When Jhorna first got married, she was dependent on her husband. She was not allowed to go anywhere without being accompanied by a family member. However, back in 2007, just after cyclone Sidr, she was trained by Practical Action on agriculture cultivation and started growing vegetables in her house. During cyclone Aila, all of Jhorna’s families and her neighbour's crops and vegetables died due to excessive saline water. That time Jhorna had to go outside to collect water and relief. Jhorna’s family had suffered for over a year since the cyclone Aila had hit, but its aftermath helped her to become an independent woman. As her family couldn't continue the agricultural work due to excessive salinity, her husband had started to work as day labour and she started to attend several training sessions on alternative livelihood practice offered by different NGOs namely Shushilon, Practical Action, Oxfam, Gono Mukhi and others. Because she realized the importance of training sessions from her previous training experience which she gained from Practical Action. Through these training sessions, she learned how to grow rice; fish and vegetables in saline areas; which kinds of beds would be good to; use for planting vegetable; how to plant seeds in beds and sacks; how to make organic fertilizer and pesticide; which fertilizers to use in each season; which crops to harvest; which repellent to use for insects; and how to increase the crop production. She also learned how to keep her poultry healthy by using more nutritious food rather than medicine. Then she started getting involved with multiple income-generating activities by staying at home. Her knowledge acquired from various training had helped her to become capable of successfully growing vegetables and other plants in saline soil.
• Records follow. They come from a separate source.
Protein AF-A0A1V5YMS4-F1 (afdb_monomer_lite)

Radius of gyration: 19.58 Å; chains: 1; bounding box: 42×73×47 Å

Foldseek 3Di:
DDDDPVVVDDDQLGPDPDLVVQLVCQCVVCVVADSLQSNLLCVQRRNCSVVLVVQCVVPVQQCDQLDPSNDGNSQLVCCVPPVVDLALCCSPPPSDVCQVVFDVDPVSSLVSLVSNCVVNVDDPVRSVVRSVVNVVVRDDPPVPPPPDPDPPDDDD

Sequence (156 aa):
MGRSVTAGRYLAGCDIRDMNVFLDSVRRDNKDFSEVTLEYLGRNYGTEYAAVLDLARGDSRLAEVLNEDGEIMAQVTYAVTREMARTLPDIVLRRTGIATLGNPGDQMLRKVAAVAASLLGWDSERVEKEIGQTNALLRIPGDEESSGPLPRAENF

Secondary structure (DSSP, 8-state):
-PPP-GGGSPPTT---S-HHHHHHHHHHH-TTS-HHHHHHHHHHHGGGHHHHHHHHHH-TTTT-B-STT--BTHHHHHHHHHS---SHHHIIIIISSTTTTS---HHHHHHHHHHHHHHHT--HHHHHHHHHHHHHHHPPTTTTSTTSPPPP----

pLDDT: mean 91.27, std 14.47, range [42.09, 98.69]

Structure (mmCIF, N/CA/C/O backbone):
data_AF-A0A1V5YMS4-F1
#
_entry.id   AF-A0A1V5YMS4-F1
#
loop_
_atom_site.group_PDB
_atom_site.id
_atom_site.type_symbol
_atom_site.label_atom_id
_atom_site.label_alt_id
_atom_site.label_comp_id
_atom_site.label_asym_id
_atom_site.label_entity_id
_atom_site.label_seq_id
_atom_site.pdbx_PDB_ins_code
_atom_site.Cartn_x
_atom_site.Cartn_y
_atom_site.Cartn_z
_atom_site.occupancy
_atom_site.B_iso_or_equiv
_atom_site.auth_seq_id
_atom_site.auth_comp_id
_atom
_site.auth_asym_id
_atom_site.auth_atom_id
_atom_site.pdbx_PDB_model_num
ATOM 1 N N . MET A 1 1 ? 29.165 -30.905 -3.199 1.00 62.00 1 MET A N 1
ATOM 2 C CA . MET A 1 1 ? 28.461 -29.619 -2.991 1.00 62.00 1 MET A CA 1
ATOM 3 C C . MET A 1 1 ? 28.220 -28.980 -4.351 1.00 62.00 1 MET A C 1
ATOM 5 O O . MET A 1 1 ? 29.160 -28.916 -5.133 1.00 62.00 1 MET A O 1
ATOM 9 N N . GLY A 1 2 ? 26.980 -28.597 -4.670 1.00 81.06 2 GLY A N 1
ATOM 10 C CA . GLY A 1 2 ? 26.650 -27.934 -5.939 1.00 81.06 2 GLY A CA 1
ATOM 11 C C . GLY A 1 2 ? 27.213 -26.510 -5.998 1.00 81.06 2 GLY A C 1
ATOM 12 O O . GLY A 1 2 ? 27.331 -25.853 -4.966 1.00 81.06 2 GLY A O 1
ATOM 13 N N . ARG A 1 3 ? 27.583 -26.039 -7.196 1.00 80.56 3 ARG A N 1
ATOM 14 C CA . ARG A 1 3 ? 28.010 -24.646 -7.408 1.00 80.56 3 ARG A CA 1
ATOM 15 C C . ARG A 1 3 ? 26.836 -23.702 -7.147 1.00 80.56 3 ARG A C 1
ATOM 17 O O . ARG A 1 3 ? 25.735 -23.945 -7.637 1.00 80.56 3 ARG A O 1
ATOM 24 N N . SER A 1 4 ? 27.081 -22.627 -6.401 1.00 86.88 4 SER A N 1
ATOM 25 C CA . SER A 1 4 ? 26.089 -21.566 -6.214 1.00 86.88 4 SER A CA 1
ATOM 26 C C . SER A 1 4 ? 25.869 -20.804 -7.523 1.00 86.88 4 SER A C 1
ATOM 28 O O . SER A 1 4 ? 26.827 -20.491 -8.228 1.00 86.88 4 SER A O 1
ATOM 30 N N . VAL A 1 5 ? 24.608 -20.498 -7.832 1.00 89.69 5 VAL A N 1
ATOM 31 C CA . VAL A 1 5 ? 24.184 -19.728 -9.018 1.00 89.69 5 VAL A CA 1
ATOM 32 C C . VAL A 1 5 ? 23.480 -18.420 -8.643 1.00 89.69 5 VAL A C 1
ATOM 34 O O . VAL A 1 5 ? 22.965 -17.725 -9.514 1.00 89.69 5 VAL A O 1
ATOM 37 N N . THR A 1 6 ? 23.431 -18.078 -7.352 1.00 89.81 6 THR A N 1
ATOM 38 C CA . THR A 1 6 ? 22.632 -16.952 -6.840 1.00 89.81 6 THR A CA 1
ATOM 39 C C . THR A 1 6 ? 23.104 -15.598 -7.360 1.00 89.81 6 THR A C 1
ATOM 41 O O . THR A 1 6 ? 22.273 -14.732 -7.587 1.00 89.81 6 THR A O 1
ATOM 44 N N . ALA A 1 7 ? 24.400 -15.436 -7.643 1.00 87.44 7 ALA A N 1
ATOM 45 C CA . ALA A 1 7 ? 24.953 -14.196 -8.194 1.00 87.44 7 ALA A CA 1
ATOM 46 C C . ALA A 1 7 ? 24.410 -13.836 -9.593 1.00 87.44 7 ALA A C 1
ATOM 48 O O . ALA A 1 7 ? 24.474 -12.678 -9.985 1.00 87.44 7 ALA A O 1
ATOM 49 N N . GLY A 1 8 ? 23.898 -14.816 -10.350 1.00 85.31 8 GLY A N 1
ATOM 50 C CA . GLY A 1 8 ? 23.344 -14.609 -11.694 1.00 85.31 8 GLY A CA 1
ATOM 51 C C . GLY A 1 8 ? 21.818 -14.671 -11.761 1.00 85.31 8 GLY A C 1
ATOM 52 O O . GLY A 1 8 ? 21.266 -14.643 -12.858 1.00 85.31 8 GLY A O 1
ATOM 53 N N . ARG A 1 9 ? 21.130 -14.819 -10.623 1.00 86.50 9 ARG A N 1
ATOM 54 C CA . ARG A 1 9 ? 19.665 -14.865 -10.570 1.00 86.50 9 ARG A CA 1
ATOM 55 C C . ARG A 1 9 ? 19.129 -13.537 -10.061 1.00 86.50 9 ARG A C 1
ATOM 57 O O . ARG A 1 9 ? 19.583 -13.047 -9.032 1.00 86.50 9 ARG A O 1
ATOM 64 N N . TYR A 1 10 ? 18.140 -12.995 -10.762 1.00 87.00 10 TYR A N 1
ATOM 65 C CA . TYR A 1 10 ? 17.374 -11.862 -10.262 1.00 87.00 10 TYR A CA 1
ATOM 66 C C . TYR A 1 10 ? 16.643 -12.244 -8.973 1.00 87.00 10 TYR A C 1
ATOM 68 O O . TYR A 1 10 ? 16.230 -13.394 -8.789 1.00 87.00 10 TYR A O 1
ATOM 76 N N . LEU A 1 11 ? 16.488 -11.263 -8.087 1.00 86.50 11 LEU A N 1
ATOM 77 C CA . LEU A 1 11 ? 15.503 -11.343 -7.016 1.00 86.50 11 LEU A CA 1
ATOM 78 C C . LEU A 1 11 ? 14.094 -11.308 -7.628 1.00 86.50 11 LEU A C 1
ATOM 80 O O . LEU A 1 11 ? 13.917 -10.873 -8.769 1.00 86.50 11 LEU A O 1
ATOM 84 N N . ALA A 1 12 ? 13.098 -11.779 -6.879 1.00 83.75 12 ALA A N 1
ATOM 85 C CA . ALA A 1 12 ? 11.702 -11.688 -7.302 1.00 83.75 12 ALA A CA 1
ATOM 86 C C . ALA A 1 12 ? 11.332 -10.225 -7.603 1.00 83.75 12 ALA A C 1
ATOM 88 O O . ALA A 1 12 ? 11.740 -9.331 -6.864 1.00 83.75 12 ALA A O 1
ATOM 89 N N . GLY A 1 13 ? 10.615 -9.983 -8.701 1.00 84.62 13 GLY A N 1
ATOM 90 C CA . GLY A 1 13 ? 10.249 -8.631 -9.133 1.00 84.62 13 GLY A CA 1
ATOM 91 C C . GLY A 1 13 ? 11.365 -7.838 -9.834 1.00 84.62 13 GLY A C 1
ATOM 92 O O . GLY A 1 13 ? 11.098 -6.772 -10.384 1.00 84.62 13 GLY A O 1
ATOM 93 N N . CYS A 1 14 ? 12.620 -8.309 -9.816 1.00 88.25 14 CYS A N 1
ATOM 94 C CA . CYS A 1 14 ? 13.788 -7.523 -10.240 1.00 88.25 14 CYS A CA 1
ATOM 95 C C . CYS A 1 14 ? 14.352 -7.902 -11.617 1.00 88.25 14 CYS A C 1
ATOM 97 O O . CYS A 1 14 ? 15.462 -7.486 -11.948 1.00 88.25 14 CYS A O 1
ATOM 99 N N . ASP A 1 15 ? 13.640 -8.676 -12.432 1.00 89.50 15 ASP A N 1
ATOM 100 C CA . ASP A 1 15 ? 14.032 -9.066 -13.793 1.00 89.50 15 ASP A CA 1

Now her family is also adopting these techniques to produce saline tolerant rice seeds. 

Now Jhorna has started to earn more than her husband and has gained decision making power in her household through her economic empowerment. Her husband respects her advice and opinions, he looks up to her and consults with her. Now no one stops her to go anywhere or to do anything. Day by day, her confidence has increased now she not only raises livestock and poultry but for the last one year she has started raising pigeons.

She is a member of the managing committee of a primary school. She learned a lot at different meetings and that is how she increased her self-confidence. Now she can raise her voice without any fear. Everybody listens to her, including government members. That’s why she’s become more interested in working with the local government. She goes to a monthly meeting at the Village Development Committee where they discuss all the problems of the village, write them down, and hand them over to the chairman or members of the local government.

Her father-in-law is now her biggest support. When she has to attend a meeting, her father-in-law helps out with housework. According to her father-in-law, ‘My daughter-in-law has gone to work for the good of my family, and if I do not support her a little, she will not be able to improve her life. Although I used to be very angry with her going outside at the beginning, I now understand that she learns a lot from these meetings, that are helping to solve our financial problems’.

In the future, she dreams that her three daughters will be highly educated. She believes that none can develop their life without education. She also wants to train her neighbours and wants to start a large poultry farm with hens, ducks and pigeons. Besides, she has a plan to increase her soft crab farming work.

Jhorna’s Story reiterates the never-ending perseverance and aspirations of our rural women who have used their knowledge gained to become empowered. These independent individuals are contributing to helping their families and communities break free of their vulnerabilities to climate change. However, more training with future adaptation plans can be useful to minimize the vulnerability to both disaster and climate change.

Mahmuda Mity is working as a research officer at the International Centre for Climate Change and Development (ICCCAD). Her research interest lies in climate change and adaptation, capacity building, migration and urbanization.